Ashok Leyland sales in June allay GST-linked concerns
Ashok Leyland’s profitability is on firm ground, with operating margins in the double-digit league—the best among the top three commercial vehicle firms
Ashok Leyland Ltd sprang a pleasant surprise on investors with its monthly sales numbers for June. Not only did overall sales grow by 11% from a year ago, it zoomed past its May numbers by about 36%. Evidently, the company managed issues of emission norms and the transition to the new goods and services tax (GST) well, even when its peers reported a drop in sales during the same period.
Not just this. There have been other tailwinds that justify the recent euphoria in the stock that has risen 8% since 8 November, when demonetisation disrupted economic activity. Even market leader and competitor Tata Motors Ltd’s stock fell by 22% over the period.
Investor confidence in the Ashok Leyland stock came after the truck manufacturer arrested the precipitous drop in market share from 30% to about 23% in the decade before 2012. With efforts to plug some gaps in its product portfolio, the company’s share of the truck market has climbed to 33%—higher than the peak reached in fiscal year 2002. In contrast, Tata Motors’ share has receded from about 60% to 50% in the recent past. Analysts say that Ashok Leyland was better prepared to cope with the new BS-IV emission norms than some others in the auto segment.

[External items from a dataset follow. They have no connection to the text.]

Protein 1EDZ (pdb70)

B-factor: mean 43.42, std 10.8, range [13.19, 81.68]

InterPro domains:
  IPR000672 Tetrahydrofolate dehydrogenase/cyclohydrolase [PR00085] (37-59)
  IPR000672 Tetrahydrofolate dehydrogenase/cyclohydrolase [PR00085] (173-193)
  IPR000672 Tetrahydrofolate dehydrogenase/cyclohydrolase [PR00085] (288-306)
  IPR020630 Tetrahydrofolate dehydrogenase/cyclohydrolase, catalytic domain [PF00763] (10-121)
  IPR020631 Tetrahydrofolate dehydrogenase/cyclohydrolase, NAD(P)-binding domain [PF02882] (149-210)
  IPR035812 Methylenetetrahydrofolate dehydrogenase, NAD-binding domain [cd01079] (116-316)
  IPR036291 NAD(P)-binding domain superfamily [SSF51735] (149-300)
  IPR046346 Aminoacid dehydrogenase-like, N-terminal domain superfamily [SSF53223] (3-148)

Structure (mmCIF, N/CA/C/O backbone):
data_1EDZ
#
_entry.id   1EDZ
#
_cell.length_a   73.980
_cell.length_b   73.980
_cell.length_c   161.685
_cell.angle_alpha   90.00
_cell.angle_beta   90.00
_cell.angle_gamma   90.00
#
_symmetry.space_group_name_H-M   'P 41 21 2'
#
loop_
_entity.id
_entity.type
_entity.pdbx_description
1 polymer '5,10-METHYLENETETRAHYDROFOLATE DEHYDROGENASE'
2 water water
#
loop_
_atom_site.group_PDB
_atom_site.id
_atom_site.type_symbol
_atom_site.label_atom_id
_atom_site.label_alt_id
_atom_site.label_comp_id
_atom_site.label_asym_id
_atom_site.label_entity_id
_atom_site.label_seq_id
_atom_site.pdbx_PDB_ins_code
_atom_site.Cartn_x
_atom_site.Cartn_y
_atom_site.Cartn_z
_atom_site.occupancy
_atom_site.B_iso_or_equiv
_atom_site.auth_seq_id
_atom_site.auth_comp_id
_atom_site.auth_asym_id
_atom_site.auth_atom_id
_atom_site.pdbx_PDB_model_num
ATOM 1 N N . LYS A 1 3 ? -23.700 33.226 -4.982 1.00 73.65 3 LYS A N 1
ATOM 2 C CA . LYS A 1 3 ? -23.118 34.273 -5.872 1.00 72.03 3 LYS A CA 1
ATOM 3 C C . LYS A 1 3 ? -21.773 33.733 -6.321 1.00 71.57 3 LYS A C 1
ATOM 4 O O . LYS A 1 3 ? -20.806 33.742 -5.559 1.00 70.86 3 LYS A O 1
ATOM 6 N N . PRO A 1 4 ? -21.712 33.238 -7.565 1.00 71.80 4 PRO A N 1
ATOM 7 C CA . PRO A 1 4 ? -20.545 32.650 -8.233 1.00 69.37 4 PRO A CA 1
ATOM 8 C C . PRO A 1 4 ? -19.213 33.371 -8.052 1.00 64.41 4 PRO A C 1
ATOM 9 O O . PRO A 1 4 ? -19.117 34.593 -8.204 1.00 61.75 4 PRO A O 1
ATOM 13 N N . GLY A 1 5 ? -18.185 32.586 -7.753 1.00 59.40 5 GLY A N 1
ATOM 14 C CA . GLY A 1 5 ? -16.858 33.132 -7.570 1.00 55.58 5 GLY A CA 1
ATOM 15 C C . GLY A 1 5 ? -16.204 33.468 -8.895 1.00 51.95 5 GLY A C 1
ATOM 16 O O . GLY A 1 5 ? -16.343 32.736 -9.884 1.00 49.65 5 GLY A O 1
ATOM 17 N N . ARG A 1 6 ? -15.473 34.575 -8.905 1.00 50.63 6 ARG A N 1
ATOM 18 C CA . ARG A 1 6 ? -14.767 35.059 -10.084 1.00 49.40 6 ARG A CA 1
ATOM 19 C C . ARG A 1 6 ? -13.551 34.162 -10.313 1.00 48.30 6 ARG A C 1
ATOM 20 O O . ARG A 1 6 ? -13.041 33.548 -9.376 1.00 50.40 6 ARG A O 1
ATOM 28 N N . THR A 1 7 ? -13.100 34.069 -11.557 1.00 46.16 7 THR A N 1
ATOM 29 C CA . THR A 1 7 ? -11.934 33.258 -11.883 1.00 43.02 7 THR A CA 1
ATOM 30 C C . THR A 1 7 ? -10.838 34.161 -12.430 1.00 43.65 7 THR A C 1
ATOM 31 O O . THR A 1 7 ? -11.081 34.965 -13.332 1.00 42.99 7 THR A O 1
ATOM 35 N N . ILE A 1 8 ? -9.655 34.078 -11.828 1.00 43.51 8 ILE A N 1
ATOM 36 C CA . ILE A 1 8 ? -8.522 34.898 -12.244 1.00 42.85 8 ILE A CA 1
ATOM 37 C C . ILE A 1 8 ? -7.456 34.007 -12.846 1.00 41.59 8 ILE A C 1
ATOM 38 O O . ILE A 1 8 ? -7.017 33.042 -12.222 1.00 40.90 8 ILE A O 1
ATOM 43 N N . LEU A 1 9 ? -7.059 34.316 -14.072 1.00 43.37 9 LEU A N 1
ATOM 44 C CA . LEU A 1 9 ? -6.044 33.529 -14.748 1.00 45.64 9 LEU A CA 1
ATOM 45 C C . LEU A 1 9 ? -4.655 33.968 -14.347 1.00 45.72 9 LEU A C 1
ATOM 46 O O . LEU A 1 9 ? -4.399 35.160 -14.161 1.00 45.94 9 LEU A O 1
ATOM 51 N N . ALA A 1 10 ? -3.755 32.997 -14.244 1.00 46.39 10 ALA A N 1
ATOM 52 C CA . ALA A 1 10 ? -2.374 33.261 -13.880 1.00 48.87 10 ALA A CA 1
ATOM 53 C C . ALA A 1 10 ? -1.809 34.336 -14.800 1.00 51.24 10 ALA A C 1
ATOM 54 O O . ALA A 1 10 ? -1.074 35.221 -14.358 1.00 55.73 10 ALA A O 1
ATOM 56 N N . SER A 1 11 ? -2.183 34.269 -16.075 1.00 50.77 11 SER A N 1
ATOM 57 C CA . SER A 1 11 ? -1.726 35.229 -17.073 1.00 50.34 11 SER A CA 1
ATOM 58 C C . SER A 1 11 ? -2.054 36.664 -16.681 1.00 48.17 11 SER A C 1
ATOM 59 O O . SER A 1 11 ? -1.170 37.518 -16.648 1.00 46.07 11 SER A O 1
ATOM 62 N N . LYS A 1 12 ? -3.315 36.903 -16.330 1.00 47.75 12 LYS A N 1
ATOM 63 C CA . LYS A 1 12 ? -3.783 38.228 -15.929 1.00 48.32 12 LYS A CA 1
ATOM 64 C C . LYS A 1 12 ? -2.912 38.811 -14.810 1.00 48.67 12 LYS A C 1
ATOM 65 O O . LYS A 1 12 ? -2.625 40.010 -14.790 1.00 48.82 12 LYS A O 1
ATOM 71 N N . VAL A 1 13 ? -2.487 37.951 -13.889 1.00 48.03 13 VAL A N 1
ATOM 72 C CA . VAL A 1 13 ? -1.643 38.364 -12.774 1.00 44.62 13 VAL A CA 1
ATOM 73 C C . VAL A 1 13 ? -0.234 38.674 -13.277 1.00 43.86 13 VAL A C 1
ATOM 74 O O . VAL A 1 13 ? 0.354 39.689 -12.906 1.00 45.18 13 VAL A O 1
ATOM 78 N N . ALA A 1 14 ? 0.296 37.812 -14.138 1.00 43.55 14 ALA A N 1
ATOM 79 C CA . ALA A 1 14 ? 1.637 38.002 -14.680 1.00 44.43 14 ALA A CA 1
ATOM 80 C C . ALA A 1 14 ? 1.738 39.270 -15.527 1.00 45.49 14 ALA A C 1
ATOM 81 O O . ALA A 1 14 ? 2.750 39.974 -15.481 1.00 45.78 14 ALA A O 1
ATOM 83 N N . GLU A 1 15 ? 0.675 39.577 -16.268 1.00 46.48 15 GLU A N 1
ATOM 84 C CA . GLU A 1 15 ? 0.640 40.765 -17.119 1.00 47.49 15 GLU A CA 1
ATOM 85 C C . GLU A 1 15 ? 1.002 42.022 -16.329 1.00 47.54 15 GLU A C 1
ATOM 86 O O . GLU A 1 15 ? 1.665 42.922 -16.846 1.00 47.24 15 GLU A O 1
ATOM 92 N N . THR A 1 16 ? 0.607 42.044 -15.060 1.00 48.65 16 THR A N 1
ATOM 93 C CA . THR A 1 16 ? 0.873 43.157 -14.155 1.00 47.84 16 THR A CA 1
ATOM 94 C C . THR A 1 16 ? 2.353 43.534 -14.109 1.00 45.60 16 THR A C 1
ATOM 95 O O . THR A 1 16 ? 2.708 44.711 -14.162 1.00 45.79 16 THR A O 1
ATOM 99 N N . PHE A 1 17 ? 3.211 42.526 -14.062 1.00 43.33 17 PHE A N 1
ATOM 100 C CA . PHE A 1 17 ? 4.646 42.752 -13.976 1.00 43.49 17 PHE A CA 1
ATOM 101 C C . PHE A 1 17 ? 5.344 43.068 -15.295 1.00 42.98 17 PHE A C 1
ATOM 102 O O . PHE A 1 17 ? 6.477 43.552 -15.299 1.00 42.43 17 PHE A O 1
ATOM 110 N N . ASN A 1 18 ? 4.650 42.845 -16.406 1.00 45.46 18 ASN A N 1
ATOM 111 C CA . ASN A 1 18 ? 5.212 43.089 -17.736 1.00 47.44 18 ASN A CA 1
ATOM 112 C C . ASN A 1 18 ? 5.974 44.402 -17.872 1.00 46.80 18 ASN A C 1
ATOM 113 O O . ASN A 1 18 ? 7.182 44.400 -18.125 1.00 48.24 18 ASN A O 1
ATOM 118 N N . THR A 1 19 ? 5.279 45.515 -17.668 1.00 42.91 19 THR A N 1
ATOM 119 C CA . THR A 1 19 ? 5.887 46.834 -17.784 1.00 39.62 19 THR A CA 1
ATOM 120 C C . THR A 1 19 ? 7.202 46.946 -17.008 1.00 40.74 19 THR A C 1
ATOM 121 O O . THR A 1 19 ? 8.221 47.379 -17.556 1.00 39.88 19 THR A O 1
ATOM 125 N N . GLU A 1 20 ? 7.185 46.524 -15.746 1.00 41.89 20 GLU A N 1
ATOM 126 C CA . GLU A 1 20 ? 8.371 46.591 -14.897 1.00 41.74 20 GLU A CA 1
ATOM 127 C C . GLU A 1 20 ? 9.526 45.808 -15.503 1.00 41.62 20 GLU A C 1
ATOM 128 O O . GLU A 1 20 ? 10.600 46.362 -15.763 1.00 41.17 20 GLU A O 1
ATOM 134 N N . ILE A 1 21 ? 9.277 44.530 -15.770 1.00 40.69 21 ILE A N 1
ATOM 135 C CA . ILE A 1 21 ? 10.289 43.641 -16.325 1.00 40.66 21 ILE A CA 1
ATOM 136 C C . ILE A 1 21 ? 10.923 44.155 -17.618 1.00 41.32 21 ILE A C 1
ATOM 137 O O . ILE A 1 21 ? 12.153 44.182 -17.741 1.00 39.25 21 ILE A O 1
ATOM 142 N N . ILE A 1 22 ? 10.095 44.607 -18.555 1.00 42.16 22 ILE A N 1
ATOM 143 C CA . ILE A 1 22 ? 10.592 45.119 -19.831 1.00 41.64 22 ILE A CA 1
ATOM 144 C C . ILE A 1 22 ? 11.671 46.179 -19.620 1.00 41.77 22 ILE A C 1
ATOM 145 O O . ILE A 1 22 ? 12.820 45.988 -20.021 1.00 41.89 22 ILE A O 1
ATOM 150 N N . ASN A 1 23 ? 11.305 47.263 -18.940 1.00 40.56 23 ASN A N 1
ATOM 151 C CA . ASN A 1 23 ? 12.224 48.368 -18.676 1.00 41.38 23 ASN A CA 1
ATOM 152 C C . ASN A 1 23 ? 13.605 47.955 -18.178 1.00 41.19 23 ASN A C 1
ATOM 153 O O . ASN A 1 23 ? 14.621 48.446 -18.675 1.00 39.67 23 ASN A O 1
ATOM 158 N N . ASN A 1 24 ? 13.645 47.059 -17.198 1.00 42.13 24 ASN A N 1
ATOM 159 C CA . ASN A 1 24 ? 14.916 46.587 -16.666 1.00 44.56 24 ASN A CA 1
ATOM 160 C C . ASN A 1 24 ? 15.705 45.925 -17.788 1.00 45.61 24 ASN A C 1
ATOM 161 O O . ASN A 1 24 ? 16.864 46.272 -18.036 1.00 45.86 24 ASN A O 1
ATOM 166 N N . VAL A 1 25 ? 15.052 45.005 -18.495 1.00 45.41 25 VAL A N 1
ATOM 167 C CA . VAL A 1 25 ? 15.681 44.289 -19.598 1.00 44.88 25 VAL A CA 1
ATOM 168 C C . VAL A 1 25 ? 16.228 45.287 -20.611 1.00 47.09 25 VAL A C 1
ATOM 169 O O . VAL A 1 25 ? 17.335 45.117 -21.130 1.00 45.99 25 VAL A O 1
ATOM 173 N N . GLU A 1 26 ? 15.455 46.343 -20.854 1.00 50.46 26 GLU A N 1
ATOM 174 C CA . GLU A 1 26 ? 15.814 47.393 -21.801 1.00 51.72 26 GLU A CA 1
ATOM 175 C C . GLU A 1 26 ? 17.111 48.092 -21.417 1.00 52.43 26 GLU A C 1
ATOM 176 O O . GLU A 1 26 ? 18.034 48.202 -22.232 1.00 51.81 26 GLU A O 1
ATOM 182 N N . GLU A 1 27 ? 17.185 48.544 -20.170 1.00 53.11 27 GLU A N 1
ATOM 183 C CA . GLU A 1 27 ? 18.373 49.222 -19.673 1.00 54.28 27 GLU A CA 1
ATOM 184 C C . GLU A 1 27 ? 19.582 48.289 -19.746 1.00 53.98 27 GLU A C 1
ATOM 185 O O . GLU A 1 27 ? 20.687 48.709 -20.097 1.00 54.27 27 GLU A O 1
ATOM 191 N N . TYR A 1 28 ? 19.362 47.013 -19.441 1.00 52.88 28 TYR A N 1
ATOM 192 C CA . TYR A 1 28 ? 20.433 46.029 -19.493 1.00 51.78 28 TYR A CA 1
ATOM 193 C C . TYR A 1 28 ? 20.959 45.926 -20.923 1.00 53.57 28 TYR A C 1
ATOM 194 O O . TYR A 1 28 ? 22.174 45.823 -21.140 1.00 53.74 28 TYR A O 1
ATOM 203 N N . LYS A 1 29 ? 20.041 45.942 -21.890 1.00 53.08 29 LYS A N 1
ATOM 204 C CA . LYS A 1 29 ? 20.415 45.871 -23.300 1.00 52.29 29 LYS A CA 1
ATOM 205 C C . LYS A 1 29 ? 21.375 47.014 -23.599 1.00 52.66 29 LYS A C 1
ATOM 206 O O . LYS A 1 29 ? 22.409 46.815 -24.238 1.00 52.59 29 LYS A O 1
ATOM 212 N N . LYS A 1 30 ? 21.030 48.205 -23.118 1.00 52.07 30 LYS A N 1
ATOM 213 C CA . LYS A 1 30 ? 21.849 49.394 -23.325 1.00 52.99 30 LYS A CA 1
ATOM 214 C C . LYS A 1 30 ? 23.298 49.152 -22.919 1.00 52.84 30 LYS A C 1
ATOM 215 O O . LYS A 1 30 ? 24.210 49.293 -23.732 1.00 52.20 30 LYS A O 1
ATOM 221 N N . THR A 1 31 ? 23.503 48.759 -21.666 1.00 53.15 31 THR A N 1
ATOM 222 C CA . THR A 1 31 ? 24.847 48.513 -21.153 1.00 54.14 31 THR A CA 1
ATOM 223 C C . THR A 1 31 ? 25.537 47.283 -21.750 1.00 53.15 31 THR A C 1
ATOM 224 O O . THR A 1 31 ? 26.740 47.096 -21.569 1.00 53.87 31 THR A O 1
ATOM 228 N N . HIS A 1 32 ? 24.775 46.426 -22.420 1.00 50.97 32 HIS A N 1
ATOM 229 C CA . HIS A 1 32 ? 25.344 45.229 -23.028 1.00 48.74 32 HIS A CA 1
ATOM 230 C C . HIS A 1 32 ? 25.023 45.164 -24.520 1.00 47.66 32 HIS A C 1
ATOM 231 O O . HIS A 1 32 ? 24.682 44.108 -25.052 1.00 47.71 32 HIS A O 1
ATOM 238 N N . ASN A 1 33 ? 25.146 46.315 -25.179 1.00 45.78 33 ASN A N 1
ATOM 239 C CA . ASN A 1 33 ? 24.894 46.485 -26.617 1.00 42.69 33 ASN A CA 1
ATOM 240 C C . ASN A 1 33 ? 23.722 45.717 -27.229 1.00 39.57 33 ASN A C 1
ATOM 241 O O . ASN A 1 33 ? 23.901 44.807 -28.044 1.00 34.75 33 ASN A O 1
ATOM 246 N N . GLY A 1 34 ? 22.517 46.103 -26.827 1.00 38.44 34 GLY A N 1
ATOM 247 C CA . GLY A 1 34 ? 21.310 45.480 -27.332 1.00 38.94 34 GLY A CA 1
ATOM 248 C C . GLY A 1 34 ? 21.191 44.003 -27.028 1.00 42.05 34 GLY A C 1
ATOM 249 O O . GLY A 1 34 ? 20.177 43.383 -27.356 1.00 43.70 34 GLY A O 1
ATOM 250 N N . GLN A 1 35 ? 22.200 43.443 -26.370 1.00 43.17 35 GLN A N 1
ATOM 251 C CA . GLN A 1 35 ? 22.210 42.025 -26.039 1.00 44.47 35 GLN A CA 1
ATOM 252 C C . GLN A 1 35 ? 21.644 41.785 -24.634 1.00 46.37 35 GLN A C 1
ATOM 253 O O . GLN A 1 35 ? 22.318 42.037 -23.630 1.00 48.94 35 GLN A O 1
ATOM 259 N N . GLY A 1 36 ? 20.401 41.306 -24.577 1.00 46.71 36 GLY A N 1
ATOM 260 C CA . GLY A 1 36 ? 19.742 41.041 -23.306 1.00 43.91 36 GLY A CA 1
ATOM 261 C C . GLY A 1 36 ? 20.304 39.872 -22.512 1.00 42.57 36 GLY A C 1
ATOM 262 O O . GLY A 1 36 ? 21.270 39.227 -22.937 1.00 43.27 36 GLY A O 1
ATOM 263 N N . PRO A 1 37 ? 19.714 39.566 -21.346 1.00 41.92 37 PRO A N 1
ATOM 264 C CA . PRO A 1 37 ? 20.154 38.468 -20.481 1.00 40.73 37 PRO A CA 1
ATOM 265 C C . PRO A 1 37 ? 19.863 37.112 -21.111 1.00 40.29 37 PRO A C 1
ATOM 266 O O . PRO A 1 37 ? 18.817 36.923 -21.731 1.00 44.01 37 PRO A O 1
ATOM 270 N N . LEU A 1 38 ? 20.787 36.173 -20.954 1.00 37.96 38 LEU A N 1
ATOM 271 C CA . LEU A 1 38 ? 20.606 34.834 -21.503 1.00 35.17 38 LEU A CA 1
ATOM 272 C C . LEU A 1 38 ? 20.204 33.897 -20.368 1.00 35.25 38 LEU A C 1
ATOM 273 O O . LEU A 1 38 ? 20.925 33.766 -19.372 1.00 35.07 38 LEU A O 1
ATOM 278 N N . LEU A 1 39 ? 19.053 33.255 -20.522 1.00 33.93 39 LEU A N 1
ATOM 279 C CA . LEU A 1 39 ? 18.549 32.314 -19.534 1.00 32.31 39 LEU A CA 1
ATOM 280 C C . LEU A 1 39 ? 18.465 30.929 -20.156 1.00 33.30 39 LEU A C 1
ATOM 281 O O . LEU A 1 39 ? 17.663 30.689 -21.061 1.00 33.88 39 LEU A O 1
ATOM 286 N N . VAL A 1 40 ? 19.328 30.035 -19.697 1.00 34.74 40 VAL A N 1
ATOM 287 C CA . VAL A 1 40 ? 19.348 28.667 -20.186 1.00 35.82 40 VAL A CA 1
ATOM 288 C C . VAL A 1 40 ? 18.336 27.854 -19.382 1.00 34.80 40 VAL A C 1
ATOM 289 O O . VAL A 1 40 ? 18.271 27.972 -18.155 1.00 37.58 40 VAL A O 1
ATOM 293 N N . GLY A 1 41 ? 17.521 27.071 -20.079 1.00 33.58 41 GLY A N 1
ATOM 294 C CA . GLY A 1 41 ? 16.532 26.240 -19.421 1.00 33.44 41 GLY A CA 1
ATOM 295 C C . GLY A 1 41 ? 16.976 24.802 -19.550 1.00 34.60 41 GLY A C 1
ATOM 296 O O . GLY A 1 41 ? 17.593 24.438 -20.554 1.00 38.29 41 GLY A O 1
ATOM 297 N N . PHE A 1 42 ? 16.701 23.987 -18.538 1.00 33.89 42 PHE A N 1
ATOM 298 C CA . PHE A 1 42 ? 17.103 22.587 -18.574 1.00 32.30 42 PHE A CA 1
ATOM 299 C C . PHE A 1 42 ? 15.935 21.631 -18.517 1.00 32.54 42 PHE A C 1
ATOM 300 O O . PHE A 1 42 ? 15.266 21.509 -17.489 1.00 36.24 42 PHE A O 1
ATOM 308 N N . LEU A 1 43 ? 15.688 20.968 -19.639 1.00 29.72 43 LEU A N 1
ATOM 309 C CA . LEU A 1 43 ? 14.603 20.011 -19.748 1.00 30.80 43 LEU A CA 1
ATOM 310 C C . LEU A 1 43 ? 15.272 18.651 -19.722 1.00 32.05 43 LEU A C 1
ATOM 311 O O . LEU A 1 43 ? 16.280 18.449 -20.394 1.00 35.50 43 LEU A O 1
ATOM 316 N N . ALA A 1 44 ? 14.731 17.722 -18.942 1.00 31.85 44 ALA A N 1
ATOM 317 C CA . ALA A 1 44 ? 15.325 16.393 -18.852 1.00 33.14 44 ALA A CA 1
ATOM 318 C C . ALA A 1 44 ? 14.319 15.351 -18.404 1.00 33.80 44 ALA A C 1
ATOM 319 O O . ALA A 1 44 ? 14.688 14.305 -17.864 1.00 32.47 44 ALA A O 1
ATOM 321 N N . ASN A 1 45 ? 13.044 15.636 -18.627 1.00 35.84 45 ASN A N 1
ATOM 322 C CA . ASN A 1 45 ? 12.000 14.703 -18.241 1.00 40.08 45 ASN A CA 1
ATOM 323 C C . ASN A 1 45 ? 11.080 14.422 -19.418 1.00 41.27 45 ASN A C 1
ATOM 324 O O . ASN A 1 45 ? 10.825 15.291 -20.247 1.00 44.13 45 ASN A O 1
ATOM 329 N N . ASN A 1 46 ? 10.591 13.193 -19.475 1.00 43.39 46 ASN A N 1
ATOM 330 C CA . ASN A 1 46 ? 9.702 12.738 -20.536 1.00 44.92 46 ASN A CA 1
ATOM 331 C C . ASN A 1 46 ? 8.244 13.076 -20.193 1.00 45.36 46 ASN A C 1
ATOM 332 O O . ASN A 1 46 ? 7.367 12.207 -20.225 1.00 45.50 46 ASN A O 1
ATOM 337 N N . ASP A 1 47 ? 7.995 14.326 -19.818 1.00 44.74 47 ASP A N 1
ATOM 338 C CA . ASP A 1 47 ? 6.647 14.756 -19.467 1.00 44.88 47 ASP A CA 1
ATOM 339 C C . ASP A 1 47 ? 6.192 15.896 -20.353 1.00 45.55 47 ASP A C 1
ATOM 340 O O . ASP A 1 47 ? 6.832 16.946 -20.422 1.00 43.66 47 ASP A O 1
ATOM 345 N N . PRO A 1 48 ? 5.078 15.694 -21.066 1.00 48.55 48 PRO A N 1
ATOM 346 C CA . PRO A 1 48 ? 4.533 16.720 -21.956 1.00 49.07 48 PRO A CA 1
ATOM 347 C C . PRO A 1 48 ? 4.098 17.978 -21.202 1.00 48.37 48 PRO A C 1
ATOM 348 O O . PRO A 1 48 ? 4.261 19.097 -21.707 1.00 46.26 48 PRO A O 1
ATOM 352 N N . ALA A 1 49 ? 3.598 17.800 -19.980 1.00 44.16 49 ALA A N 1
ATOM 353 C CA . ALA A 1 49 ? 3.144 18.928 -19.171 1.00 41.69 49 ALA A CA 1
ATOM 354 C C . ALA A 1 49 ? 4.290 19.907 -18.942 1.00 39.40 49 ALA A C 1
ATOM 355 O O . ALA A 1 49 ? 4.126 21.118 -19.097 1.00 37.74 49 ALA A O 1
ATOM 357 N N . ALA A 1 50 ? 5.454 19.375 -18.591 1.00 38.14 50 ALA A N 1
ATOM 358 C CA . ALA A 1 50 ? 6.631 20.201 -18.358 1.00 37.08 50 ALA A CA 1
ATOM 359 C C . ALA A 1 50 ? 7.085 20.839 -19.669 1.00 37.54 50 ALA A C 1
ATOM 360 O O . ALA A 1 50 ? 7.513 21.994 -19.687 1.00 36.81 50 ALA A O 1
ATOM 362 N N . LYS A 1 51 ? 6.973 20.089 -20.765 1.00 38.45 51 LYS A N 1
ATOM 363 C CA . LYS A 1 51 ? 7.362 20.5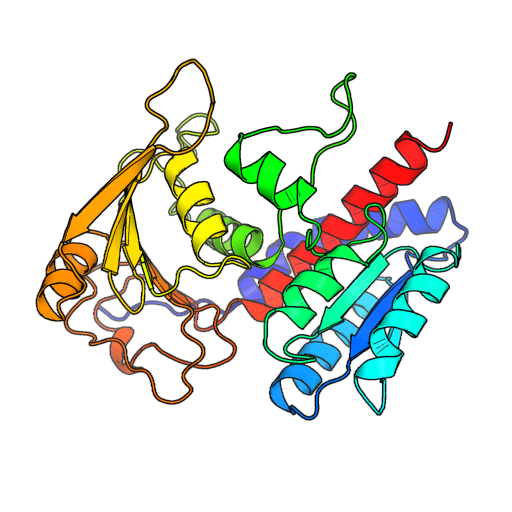77 -22.088 1.00 38.29 51 LYS A CA 1
ATOM 364 C C . LYS A 1 51 ? 6.574 21.836 -22.445 1.00 38.42 51 LYS A C 1
ATOM 365 O O . LYS A 1 51 ? 7.150 22.834 -22.881 1.00 37.75 51 LYS A O 1
ATOM 371 N N . MET A 1 52 ? 5.259 21.785 -22.261 1.00 39.47 52 MET A N 1
ATOM 372 C CA . MET A 1 52 ? 4.406 22.935 -22.542 1.00 39.98 52 MET A CA 1
ATOM 373 C C . MET A 1 52 ? 4.880 24.123 -21.715 1.00 39.53 52 MET A C 1
ATOM 374 O O . MET A 1 52 ? 5.078 25.220 -22.245 1.00 38.92 52 MET A O 1
ATOM 379 N N . TYR A 1 53 ? 5.083 23.887 -20.419 1.00 37.14 53 TYR A N 1
ATOM 380 C CA . TYR A 1 53 ? 5.553 24.921 -19.511 1.00 34.42 53 TYR A CA 1
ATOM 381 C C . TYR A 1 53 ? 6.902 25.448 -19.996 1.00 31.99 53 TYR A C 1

Better still is that Ashok Leyland’s profitability is on firm ground. Healthy sales traction, a product portfolio with focus on niche markets like defence, exports and spares along with focus on profits too has nudged its operating margins into the double-digit league—the best among the top three companies in the commercial vehicle segment. Of course, Tata Motors’ consolidated profitability is shored up by the overseas subsidiary Jaguar Land Rover Plc that clocks in consolidated profits, when the domestic truck maker posts net losses.
Other factors too have stacked up in Ashok Leyland’s favour. In the last three years, the company has been nimble-footed in trimming debt on its books. For this, it raised funds by selling non-core assets and through qualified institutional placement. This along with healthy cash flows from operations is mirrored in the improvement in interest cover ratio.
However, one cannot deny that Ashok Leyland, like other truck manufacturers, is vulnerable to macroeconomic developments. The challenges in the mining industry and in infrastructure weigh on the company’s sales, just as demonetization did, albeit temporarily. And there are risks to demand too. Fleet utilization is at reasonable levels due to fluctuations in freight. There are also more competitors in the fray now than when it used to be a cosy duopoly. Competitors are aggressive and offering discounts too. So, it will be an uphill task to gain market share from current levels.
That said, the June quarter may see some pressure on profitability due to spillovers from BS-III inventory clean-up and working capital issues in the transition to the new GST regime. These, however, would be short-term disruptions that would fade away as operations get aligned in a few quarters.